- _WHAT THE TASK ASKS_
Taking the listing below, restate word for word each line from the line with "ATOM 60 N N" to the line with "ATOM 77 O O", ends included, and stop there.

- _GIVEN DATA_
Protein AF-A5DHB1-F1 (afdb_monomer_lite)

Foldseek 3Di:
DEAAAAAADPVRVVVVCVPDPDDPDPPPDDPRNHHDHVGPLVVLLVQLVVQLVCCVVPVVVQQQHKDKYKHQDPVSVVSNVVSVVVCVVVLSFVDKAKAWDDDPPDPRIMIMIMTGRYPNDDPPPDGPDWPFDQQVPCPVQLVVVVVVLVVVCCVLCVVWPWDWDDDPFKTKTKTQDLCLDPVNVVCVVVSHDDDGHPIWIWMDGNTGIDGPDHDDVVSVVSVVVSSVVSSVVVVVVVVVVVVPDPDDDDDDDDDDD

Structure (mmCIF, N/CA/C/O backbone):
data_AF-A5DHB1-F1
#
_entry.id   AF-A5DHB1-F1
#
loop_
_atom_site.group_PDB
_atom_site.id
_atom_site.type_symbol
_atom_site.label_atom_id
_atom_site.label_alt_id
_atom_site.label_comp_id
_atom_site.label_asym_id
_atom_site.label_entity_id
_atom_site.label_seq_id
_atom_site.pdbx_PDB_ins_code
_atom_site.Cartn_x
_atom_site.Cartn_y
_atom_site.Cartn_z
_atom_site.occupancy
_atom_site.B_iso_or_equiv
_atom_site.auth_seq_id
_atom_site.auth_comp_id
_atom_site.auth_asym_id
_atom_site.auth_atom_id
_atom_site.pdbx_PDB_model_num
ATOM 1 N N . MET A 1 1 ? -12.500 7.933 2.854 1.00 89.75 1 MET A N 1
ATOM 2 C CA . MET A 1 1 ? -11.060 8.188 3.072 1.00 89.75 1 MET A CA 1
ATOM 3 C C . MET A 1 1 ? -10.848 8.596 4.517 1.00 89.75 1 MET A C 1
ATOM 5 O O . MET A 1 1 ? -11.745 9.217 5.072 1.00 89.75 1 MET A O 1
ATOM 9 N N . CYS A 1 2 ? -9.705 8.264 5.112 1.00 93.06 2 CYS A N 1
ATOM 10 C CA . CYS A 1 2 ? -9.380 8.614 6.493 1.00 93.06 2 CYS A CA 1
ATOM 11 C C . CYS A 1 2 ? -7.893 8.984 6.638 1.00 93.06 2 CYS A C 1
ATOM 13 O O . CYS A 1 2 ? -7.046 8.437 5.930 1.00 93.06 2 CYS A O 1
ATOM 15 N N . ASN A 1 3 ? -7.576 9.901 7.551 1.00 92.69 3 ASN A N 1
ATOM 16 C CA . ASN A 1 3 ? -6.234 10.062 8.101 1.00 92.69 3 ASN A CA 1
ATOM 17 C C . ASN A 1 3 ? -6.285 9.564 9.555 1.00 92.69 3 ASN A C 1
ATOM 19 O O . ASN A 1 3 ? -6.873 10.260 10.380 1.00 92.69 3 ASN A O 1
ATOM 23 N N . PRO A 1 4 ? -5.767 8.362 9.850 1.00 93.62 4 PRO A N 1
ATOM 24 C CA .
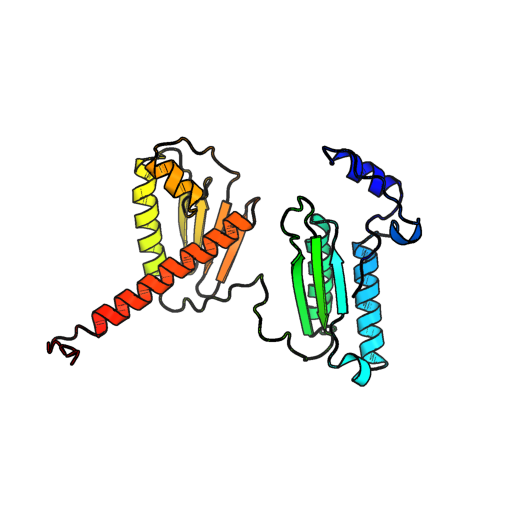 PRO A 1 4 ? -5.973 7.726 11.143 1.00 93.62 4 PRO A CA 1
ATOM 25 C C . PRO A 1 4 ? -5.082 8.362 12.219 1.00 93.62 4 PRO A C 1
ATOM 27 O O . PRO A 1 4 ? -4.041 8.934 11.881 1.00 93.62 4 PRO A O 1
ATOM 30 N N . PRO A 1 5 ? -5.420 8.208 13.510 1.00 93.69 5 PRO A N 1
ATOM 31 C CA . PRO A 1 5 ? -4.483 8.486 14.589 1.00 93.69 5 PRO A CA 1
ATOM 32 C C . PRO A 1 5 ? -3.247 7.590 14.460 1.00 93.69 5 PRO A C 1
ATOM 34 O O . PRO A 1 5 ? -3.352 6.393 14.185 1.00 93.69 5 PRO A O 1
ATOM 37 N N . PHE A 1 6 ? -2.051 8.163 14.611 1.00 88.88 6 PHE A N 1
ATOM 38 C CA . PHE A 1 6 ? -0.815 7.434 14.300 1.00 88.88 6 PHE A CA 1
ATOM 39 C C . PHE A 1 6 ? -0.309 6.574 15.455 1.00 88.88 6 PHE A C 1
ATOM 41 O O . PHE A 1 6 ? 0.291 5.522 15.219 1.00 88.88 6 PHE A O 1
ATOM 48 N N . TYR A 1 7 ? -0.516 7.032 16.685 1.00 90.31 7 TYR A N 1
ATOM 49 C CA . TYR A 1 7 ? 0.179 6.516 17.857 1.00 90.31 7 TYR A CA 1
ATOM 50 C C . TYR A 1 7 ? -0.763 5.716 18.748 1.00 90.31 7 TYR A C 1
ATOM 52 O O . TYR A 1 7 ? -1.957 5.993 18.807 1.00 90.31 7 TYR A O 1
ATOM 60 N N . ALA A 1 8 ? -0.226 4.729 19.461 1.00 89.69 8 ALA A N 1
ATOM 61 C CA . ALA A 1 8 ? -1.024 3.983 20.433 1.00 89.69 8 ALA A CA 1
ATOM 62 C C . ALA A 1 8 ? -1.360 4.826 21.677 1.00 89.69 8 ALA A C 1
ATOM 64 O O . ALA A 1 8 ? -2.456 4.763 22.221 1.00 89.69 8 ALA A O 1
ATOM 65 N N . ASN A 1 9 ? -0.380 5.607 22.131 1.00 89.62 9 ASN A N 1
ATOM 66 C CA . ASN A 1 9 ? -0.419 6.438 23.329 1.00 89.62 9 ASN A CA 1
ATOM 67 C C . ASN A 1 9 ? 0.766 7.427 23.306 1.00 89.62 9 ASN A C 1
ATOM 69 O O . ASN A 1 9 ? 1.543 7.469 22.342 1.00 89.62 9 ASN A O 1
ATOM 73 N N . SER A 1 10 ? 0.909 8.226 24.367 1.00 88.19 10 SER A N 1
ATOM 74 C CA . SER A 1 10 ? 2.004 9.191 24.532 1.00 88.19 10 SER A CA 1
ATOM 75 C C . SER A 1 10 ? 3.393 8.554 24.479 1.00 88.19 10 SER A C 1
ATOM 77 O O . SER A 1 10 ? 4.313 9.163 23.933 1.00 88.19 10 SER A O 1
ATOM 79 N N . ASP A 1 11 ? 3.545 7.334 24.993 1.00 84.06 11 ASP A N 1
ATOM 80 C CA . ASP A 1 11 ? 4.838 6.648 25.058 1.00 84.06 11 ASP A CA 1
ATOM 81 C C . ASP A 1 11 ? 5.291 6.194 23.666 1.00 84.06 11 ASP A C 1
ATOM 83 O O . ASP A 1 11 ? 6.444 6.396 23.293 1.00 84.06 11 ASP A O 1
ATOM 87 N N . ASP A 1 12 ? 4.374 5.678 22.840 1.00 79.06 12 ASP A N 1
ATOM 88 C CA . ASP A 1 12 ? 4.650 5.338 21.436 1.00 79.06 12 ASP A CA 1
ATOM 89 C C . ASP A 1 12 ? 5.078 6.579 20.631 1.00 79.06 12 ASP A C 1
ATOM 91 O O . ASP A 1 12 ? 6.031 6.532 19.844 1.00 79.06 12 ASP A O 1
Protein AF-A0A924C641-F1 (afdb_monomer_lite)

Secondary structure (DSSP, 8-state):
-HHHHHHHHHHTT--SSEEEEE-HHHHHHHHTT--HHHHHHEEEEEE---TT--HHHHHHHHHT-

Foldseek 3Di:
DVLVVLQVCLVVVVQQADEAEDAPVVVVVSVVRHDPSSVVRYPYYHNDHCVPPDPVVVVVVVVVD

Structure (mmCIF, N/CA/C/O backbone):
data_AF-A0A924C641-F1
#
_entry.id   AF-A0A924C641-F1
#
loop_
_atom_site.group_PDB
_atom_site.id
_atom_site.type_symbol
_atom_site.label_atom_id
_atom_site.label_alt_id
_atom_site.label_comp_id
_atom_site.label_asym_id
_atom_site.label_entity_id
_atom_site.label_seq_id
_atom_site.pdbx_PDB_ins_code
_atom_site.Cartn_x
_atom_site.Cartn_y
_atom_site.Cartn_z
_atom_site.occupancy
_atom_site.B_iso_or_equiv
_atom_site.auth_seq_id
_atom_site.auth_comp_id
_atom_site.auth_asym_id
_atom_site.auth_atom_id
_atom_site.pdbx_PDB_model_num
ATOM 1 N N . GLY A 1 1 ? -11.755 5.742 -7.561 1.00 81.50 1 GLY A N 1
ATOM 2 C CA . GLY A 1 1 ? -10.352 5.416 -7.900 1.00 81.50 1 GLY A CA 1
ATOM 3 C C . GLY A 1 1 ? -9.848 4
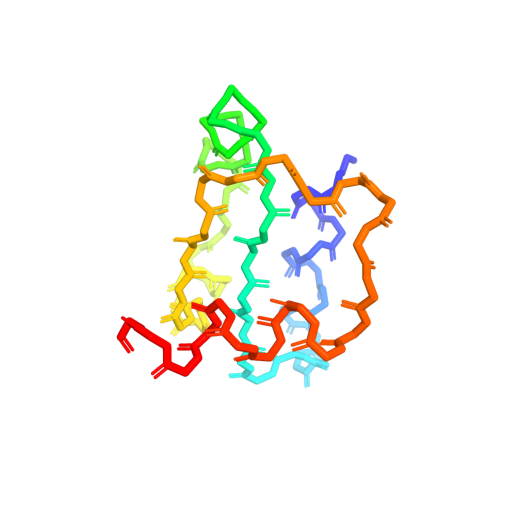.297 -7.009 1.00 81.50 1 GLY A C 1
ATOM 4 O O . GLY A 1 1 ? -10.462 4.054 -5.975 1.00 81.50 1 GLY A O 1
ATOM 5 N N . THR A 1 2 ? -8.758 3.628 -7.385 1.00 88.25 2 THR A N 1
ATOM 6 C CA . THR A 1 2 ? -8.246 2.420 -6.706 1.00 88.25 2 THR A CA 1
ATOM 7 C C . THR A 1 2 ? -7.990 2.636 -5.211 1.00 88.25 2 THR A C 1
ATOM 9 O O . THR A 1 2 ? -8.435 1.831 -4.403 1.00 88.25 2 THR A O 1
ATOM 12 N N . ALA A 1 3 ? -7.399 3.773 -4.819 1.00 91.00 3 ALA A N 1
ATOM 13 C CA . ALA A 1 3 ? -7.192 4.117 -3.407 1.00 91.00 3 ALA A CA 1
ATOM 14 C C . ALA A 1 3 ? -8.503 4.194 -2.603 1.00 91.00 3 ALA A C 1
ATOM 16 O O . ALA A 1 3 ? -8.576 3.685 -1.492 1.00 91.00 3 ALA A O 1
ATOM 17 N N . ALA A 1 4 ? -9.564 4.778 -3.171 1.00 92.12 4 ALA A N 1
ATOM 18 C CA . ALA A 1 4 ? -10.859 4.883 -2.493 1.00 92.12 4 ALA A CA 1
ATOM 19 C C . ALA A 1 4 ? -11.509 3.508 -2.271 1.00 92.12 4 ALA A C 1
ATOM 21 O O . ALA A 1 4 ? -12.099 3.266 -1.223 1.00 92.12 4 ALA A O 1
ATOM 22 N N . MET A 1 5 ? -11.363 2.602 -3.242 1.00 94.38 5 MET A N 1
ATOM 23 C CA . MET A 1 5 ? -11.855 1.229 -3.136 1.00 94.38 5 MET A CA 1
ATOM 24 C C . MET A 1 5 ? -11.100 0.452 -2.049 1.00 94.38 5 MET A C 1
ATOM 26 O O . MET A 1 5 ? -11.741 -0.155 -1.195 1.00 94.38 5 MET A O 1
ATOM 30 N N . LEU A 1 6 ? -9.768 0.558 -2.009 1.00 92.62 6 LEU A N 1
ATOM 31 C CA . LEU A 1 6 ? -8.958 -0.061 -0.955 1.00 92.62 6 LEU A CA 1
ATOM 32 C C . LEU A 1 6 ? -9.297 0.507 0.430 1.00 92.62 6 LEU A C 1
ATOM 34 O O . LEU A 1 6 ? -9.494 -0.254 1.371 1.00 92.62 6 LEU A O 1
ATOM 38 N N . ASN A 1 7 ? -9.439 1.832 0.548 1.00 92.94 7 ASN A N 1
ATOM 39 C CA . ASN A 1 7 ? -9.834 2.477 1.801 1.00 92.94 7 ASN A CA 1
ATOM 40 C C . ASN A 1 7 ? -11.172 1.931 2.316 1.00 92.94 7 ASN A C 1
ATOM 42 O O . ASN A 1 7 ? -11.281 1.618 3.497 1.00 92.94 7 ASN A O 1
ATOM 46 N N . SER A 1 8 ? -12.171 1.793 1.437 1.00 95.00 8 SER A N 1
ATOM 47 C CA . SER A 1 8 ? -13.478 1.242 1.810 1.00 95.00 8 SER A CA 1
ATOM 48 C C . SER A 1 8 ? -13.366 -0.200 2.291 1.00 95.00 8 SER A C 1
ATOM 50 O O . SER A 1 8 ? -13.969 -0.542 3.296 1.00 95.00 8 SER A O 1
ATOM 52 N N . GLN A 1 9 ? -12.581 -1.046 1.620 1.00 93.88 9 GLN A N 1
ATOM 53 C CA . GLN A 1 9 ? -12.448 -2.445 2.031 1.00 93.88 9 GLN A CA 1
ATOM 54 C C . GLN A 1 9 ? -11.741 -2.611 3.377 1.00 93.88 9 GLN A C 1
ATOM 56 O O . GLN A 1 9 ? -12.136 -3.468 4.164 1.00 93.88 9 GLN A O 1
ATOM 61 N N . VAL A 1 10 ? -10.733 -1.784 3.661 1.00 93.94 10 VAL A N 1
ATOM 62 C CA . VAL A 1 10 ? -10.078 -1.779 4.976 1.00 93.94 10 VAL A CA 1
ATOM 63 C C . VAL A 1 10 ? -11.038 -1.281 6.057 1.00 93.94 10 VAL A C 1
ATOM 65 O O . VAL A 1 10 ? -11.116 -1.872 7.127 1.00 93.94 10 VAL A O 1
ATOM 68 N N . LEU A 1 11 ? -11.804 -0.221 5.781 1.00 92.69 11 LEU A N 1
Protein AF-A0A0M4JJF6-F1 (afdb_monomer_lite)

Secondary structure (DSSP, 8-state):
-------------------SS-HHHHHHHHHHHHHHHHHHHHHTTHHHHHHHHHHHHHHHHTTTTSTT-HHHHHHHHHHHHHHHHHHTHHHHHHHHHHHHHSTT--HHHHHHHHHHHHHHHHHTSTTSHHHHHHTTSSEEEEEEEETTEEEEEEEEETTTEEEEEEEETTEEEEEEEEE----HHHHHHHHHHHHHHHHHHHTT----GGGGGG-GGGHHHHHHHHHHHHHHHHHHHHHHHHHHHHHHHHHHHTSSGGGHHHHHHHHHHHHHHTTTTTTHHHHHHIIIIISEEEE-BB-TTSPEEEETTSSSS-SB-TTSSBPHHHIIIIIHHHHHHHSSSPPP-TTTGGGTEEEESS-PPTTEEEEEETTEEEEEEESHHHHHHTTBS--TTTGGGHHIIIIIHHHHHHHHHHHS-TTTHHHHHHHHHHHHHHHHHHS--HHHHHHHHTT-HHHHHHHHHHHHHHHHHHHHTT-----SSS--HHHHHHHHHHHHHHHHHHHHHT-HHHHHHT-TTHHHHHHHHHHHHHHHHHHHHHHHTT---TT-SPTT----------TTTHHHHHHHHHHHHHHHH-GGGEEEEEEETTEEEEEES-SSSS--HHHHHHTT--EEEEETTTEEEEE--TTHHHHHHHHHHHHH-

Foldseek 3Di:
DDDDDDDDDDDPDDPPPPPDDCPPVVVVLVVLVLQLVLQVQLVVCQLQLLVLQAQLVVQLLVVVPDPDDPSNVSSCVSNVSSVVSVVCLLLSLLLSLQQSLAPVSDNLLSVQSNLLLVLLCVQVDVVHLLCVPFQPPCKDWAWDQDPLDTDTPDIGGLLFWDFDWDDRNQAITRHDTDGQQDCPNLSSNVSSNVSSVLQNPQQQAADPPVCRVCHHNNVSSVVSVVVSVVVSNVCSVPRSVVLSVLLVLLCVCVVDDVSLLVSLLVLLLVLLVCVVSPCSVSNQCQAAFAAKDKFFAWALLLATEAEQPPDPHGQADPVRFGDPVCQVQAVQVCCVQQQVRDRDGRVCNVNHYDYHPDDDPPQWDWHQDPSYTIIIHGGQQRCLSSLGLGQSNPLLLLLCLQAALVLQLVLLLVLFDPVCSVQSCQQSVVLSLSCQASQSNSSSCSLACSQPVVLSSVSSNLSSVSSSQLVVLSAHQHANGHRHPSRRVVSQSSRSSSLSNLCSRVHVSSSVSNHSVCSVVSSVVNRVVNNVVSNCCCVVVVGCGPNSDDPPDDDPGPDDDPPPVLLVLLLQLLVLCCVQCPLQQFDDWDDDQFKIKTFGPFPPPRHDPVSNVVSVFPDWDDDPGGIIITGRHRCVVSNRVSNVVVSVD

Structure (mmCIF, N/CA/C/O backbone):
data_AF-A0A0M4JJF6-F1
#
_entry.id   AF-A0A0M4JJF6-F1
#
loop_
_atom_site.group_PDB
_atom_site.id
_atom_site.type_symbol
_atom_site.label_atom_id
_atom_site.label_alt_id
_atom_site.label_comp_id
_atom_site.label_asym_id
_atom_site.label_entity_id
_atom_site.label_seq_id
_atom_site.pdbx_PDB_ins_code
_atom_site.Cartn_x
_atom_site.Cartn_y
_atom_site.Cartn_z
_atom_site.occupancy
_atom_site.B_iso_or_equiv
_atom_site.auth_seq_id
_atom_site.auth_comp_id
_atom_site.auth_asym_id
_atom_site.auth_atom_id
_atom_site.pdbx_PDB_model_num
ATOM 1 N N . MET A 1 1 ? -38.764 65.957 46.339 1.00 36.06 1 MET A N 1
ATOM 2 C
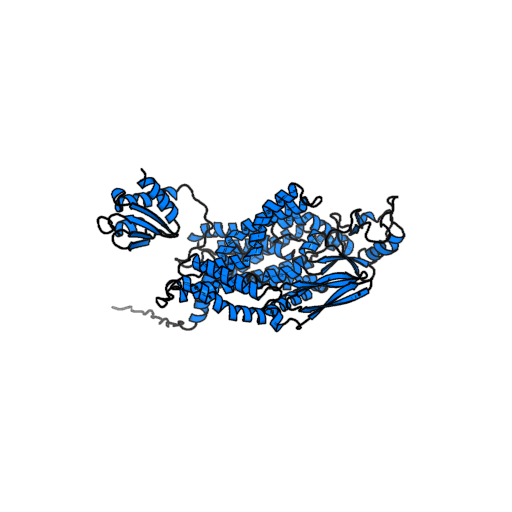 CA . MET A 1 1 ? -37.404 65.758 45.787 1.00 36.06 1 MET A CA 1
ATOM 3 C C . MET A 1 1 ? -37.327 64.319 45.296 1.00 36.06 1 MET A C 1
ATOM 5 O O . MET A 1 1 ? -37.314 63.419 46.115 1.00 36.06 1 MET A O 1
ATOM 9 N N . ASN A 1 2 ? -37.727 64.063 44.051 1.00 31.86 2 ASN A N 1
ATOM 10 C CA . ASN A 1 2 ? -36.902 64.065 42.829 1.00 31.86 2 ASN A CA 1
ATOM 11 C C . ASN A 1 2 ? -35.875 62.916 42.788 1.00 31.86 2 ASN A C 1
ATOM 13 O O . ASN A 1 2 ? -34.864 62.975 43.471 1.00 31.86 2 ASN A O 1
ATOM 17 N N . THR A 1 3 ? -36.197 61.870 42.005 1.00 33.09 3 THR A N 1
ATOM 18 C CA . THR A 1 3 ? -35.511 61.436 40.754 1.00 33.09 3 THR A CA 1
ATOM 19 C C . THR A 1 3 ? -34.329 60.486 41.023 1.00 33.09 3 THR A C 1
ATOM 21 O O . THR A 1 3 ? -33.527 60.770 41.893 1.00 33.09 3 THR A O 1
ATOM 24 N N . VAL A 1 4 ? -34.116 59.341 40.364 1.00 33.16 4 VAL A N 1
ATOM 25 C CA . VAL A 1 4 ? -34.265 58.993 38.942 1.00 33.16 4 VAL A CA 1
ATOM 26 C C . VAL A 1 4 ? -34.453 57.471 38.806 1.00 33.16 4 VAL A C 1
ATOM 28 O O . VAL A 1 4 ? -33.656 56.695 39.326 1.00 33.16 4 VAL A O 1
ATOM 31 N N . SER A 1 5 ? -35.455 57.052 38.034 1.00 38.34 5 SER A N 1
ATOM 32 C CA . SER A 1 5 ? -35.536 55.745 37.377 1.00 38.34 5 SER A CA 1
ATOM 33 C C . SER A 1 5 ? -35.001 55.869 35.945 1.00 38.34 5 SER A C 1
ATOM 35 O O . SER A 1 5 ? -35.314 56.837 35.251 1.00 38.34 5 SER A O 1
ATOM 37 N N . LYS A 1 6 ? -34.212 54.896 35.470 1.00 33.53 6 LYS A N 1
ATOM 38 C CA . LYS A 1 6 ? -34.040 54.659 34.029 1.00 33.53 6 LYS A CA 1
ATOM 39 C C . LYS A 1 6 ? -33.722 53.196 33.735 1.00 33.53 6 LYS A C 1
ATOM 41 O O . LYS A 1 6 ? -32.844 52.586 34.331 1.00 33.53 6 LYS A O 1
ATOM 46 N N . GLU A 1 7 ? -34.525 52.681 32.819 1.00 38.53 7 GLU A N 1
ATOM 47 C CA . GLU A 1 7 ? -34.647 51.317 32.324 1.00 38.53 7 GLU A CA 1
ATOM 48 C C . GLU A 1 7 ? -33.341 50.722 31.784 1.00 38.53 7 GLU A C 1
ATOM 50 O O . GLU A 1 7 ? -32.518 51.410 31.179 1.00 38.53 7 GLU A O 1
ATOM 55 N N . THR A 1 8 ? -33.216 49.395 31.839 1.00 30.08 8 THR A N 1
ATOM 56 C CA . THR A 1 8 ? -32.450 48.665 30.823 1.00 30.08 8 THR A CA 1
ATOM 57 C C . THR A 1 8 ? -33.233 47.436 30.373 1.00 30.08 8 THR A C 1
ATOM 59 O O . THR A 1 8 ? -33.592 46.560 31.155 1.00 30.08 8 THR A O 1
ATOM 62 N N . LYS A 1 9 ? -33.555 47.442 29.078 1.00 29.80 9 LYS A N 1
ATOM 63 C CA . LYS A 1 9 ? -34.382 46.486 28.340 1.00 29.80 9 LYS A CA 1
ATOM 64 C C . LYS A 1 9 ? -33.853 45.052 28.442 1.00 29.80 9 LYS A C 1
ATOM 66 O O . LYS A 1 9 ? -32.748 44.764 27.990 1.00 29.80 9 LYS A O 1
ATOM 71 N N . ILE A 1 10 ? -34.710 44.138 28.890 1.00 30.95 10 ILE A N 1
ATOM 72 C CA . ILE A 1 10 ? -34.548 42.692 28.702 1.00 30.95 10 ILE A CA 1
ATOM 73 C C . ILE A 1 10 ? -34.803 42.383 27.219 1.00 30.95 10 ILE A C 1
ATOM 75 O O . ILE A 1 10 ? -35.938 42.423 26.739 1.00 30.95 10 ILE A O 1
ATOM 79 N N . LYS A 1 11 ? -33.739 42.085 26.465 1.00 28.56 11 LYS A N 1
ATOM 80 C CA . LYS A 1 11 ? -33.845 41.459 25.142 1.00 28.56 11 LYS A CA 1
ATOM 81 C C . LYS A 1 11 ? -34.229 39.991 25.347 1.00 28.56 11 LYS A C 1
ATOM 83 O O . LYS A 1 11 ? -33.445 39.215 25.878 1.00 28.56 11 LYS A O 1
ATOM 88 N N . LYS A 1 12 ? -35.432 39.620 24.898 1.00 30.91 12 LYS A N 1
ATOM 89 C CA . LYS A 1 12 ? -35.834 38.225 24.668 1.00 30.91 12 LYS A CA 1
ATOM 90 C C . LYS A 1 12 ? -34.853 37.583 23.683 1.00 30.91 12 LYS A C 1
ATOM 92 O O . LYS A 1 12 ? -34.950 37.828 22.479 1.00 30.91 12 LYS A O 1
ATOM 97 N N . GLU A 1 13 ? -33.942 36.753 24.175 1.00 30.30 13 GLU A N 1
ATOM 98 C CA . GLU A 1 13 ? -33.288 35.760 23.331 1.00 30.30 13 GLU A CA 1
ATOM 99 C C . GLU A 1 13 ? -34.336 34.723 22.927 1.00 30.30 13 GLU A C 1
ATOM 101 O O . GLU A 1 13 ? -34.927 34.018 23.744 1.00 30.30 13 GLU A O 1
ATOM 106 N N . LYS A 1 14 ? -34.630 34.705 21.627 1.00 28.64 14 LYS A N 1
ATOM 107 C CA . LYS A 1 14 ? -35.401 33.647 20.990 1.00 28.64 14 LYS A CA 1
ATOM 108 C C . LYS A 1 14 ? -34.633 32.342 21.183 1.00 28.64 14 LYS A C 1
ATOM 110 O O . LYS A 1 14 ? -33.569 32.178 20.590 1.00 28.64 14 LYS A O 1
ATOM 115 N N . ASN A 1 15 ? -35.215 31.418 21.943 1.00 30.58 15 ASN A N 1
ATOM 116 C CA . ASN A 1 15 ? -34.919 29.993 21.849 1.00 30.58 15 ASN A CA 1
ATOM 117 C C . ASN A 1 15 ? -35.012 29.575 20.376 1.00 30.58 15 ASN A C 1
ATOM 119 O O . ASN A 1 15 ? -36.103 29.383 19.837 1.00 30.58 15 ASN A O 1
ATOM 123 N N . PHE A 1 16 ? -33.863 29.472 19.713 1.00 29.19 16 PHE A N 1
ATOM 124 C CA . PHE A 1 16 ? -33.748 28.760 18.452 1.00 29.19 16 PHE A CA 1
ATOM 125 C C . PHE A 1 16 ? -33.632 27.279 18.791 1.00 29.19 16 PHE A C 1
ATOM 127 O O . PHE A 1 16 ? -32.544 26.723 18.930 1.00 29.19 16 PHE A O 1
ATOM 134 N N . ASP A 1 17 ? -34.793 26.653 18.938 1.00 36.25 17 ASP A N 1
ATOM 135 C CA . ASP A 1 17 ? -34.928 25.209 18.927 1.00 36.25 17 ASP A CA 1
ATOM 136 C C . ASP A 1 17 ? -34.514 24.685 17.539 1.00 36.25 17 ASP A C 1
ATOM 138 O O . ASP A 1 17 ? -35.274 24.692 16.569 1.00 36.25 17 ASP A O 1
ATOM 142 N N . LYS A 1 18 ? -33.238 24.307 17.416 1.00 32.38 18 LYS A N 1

- _WRITTEN ANSWER_
ATOM 60 N N . ALA A 1 8 ? -0.226 4.729 19.461 1.00 89.69 8 ALA A N 1
ATOM 61 C CA . ALA A 1 8 ? -1.024 3.983 20.433 1.00 89.69 8 ALA A CA 1
ATOM 62 C C . ALA A 1 8 ? -1.360 4.826 21.677 1.00 89.69 8 ALA A C 1
ATOM 64 O O . ALA A 1 8 ? -2.456 4.763 22.221 1.00 89.69 8 ALA A O 1
ATOM 65 N N . ASN A 1 9 ? -0.380 5.607 22.131 1.00 89.62 9 ASN A N 1
ATOM 66 C CA . ASN A 1 9 ? -0.419 6.438 23.329 1.00 89.62 9 ASN A CA 1
ATOM 67 C C . ASN A 1 9 ? 0.766 7.427 23.306 1.00 89.62 9 ASN A C 1
ATOM 69 O O . ASN A 1 9 ? 1.543 7.469 22.342 1.00 89.62 9 ASN A O 1
ATOM 73 N N . SER A 1 10 ? 0.909 8.226 24.367 1.00 88.19 10 SER A N 1
ATOM 74 C CA . SER A 1 10 ? 2.004 9.191 24.532 1.00 88.19 10 SER A CA 1
ATOM 75 C C . SER A 1 10 ? 3.393 8.554 24.479 1.00 88.19 10 SER A C 1
ATOM 77 O O . SER A 1 10 ? 4.313 9.163 23.933 1.00 88.19 10 SER A O 1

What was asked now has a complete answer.